DATA RECORDS:

▬▬▬

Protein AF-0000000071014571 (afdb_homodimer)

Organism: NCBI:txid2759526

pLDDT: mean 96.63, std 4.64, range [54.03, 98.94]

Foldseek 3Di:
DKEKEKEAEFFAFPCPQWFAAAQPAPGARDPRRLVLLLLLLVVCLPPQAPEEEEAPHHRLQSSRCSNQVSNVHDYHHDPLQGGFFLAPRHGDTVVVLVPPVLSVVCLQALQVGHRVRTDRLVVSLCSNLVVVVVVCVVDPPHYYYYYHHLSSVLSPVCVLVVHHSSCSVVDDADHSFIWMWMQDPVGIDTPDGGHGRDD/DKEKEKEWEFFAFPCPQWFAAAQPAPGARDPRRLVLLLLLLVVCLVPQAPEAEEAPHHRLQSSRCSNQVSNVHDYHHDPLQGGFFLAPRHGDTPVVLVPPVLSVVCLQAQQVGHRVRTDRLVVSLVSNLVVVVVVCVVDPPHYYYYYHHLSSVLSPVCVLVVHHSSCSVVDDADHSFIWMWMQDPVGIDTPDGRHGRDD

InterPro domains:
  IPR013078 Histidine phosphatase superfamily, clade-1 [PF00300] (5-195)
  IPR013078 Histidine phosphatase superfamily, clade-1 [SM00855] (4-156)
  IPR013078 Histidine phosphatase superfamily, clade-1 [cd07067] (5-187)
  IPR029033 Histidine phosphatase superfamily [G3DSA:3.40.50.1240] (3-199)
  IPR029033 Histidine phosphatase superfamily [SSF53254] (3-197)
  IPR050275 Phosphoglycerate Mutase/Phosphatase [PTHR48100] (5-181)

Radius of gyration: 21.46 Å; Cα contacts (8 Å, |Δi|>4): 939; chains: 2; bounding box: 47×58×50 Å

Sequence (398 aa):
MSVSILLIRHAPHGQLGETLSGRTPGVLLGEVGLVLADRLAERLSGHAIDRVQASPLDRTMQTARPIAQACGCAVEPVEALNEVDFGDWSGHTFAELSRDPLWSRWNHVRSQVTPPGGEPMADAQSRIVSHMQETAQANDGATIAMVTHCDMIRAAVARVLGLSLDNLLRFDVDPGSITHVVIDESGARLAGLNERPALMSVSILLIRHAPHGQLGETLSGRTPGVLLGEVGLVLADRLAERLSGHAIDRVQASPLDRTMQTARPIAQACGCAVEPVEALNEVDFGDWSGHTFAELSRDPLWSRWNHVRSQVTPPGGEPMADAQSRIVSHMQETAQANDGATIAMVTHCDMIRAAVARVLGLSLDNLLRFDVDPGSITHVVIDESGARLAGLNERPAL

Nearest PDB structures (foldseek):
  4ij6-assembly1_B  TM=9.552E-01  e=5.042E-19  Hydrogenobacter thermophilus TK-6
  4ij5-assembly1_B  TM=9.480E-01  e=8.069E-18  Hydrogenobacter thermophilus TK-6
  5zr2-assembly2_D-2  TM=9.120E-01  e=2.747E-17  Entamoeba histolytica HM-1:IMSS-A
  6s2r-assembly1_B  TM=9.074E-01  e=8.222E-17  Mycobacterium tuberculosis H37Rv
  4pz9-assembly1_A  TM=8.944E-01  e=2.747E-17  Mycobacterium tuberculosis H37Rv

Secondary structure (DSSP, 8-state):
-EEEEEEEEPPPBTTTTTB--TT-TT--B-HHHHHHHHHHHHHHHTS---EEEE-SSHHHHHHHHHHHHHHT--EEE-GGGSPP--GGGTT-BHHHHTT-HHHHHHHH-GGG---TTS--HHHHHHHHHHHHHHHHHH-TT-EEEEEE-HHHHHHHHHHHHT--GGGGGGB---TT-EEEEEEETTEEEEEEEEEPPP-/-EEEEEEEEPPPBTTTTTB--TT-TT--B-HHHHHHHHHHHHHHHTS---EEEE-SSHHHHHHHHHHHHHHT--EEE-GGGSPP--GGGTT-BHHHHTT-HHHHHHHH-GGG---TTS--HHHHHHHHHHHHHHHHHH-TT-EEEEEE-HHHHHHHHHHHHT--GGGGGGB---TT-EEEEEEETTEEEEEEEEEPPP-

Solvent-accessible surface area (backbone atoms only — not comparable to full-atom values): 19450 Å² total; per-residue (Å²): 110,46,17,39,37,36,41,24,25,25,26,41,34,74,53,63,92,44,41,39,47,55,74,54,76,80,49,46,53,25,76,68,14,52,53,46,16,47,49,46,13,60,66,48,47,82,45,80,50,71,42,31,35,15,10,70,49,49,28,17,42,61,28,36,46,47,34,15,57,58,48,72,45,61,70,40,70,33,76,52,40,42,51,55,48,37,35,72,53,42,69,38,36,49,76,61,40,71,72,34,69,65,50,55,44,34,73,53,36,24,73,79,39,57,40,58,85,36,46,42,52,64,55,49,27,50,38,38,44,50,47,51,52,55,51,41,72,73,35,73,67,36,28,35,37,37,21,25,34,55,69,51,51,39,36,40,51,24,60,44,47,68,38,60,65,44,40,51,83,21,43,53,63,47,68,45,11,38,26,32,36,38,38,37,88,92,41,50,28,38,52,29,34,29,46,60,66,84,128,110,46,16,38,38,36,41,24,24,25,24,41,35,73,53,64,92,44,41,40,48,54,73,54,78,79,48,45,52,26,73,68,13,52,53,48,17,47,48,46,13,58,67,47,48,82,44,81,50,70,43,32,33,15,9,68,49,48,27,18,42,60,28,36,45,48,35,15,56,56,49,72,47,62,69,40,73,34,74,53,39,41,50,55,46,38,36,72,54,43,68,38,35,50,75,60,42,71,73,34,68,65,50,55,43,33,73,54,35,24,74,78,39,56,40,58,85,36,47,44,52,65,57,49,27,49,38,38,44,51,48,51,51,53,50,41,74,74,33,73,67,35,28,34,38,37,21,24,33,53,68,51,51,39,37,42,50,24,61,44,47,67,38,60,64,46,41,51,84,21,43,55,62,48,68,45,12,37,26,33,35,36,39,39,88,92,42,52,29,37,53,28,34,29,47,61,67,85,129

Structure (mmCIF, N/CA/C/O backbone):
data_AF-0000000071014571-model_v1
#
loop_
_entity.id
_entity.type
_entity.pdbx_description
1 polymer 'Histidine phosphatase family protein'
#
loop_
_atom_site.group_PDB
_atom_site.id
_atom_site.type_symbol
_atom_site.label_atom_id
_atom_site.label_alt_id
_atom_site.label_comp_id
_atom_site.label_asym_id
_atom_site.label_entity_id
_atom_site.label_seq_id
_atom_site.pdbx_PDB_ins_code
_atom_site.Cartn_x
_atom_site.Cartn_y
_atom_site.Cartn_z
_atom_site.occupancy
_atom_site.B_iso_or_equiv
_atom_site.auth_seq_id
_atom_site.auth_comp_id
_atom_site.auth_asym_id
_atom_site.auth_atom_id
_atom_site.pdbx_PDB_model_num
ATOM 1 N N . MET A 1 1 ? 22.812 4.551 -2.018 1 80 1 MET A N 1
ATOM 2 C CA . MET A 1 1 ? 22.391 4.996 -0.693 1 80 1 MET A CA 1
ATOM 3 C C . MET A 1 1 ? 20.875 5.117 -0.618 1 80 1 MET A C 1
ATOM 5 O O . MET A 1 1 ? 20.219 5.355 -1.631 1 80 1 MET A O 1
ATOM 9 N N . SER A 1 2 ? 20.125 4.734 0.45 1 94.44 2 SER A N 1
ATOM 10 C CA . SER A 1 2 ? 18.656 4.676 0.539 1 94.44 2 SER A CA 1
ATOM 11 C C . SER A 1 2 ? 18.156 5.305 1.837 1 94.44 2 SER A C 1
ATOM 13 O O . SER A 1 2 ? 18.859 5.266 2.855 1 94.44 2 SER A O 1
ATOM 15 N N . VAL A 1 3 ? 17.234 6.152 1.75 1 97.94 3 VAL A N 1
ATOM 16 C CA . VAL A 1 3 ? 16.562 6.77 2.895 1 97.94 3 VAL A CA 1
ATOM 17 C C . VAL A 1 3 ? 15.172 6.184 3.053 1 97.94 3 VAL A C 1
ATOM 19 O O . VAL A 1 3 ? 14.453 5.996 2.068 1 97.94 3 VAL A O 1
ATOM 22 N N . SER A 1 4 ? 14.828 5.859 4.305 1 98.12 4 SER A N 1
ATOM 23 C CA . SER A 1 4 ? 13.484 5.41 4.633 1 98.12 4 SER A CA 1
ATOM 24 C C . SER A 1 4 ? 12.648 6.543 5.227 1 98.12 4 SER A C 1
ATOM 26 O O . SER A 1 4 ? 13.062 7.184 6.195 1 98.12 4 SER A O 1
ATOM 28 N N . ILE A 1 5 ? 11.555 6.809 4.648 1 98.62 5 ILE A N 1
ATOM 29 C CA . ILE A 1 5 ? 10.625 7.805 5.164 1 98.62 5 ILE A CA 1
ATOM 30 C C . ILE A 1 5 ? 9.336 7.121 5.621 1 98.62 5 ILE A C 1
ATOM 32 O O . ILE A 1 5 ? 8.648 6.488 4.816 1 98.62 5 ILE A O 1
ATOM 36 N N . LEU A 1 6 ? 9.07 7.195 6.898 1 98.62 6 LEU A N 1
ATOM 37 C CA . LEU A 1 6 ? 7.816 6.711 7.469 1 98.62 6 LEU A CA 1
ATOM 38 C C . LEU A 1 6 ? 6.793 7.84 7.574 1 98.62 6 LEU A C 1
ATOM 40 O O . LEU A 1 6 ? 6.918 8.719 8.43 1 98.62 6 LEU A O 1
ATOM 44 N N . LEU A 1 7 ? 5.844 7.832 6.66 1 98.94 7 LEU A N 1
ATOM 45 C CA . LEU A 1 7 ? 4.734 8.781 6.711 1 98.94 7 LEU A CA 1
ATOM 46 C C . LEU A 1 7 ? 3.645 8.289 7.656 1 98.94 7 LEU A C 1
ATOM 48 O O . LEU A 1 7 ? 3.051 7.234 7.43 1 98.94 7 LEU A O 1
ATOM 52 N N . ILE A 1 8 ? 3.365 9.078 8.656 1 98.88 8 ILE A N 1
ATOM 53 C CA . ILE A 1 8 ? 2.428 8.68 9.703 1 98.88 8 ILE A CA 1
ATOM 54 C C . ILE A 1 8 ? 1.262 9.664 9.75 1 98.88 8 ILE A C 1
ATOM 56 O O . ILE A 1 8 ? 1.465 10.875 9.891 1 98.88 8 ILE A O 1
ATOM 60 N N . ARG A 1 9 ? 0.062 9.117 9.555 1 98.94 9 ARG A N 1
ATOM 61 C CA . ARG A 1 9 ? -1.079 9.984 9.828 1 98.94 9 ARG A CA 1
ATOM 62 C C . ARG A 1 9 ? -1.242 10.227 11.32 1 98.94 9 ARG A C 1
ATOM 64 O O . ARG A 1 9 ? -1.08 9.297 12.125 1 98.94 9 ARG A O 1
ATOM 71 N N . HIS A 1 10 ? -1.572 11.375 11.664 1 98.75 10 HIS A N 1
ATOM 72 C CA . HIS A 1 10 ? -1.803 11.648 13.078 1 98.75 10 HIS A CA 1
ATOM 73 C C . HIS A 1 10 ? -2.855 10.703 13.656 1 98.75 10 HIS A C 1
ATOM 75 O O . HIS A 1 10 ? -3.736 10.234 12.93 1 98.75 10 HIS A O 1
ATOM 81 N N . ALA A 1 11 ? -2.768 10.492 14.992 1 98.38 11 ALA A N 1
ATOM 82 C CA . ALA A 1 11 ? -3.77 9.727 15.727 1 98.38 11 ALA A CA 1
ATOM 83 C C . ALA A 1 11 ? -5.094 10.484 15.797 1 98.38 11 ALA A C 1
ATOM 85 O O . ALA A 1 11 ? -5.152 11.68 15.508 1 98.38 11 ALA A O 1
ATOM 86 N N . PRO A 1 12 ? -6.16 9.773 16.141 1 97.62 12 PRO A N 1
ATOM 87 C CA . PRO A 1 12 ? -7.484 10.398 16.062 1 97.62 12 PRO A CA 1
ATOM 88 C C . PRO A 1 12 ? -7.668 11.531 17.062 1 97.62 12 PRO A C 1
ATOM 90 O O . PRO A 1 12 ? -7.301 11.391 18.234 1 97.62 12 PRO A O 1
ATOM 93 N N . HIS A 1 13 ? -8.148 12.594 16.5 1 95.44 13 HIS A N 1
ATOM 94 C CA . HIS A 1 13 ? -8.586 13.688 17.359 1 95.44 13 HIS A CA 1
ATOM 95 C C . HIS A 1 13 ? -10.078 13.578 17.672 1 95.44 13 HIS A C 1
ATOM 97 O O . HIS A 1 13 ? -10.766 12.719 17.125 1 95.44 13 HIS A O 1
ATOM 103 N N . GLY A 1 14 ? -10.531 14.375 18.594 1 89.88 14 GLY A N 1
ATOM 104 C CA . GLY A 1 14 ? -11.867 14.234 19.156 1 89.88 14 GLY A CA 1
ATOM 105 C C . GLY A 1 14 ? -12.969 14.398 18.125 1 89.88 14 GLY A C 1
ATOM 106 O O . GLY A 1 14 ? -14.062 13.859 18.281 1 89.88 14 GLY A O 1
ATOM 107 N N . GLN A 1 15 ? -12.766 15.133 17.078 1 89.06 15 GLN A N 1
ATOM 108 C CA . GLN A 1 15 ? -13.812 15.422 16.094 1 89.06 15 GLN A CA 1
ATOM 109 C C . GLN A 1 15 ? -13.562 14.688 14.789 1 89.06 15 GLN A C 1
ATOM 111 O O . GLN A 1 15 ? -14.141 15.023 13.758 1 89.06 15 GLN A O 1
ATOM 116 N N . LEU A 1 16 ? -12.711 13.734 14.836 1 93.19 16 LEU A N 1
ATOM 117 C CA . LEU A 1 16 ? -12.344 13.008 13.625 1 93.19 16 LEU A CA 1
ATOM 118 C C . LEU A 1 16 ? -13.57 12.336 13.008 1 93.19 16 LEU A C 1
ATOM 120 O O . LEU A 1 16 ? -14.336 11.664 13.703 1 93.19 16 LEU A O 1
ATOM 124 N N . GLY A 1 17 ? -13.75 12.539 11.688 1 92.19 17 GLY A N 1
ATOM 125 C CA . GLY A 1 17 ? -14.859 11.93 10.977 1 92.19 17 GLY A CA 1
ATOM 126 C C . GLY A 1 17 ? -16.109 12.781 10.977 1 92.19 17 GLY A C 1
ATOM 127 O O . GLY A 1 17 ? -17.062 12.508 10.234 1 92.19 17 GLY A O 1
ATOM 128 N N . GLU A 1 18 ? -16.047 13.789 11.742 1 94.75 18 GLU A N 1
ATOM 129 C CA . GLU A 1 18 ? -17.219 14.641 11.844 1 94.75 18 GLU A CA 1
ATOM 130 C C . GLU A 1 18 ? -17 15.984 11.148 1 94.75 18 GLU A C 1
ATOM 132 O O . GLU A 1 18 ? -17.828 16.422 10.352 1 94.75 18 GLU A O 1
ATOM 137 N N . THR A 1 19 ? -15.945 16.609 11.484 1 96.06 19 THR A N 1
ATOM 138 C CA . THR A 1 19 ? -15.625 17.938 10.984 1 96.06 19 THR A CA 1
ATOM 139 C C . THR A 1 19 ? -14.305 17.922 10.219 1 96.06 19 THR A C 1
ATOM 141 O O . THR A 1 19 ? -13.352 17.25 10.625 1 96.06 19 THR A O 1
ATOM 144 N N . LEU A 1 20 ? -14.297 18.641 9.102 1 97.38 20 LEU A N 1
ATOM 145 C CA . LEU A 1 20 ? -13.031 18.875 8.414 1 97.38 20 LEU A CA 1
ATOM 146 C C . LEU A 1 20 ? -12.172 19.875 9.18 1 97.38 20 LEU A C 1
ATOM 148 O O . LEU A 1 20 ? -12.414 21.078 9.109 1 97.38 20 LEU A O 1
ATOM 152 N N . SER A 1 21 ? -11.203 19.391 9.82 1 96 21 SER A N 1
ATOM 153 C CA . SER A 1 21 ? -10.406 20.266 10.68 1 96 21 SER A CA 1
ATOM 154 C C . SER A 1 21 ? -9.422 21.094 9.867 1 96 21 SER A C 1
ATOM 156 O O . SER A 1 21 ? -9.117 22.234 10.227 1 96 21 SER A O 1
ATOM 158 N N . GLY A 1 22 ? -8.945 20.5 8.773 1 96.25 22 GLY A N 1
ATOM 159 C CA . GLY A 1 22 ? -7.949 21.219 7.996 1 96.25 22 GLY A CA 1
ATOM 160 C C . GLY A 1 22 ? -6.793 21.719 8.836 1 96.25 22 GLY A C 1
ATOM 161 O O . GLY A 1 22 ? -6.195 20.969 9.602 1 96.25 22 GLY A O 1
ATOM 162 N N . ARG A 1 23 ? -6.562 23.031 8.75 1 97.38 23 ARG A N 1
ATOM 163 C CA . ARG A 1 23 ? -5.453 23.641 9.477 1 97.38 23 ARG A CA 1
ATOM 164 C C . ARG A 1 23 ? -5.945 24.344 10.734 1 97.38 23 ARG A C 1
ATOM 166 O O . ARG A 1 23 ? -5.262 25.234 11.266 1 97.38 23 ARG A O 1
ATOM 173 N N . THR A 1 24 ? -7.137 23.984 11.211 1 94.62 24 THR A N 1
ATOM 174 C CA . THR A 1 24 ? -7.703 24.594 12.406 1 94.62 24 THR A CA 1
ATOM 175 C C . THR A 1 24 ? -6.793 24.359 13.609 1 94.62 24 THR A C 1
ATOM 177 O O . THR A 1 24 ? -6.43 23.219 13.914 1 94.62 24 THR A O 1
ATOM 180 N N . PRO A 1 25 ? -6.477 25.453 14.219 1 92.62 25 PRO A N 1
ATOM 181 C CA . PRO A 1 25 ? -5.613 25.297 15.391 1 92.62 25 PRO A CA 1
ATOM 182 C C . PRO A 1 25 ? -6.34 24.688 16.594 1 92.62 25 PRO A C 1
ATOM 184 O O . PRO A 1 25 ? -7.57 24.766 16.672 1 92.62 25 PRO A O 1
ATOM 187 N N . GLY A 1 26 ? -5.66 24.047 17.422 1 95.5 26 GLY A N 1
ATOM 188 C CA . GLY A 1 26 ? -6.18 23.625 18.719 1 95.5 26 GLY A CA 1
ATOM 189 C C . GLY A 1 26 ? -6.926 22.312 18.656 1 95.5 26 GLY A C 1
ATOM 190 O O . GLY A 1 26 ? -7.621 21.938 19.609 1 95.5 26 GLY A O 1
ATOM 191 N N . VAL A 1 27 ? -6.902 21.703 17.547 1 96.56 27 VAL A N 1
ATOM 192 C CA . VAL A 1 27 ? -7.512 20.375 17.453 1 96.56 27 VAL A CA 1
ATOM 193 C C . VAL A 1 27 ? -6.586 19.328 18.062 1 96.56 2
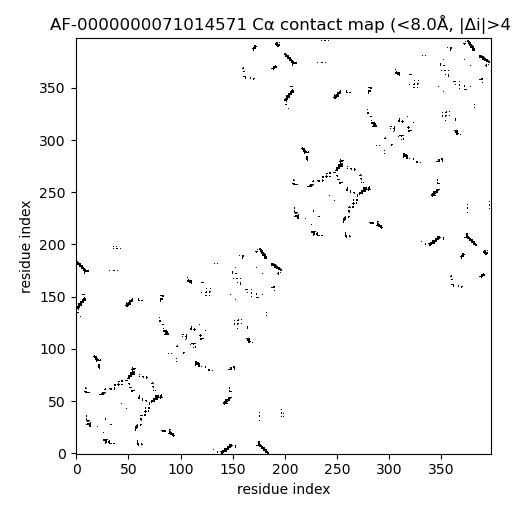7 VAL A C 1
ATOM 195 O O . VAL A 1 27 ? -5.539 19.016 17.5 1 96.56 27 VAL A O 1
ATOM 198 N N . LEU A 1 28 ? -7.039 18.781 19.188 1 97.88 28 LEU A N 1
ATOM 199 C CA . LEU A 1 28 ? -6.199 17.891 20 1 97.88 28 LEU A CA 1
ATOM 200 C C . LEU A 1 28 ? -6.621 16.438 19.844 1 97.88 28 LEU A C 1
ATOM 202 O O . LEU A 1 28 ? -7.766 16.156 19.484 1 97.88 28 LEU A O 1
ATOM 206 N N . LEU A 1 29 ? -5.684 15.555 20.125 1 98.12 29 LEU A N 1
ATOM 207 C CA . LEU A 1 29 ? -6.012 14.133 20.141 1 98.12 29 LEU A CA 1
ATOM 208 C C . LEU A 1 29 ? -7.062 13.836 21.203 1 98.12 29 LEU A C 1
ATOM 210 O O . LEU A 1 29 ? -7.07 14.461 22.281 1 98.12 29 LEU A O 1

▬▬▬

YOUR OBJECTIVE:
Reproduce exactly the lines of the records above from the one with "ATOM 164 C C" to the one with "ATOM 180 N N", both included, and leave out everything else.

TASK OUTPUT:
ATOM 164 C C . ARG A 1 23 ? -5.945 24.344 10.734 1 97.38 23 ARG A C 1
ATOM 166 O O . ARG A 1 23 ? -5.262 25.234 11.266 1 97.38 23 ARG A O 1
ATOM 173 N N . THR A 1 24 ? -7.137 23.984 11.211 1 94.62 24 THR A N 1
ATOM 174 C CA . THR A 1 24 ? -7.703 24.594 12.406 1 94.62 24 THR A CA 1
ATOM 175 C C . THR A 1 24 ? -6.793 24.359 13.609 1 94.62 24 THR A C 1
ATOM 177 O O . THR A 1 24 ? -6.43 23.219 13.914 1 94.62 24 THR A O 1
ATOM 180 N N . PRO A 1 25 ? -6.477 25.453 14.219 1 92.62 25 PRO A N 1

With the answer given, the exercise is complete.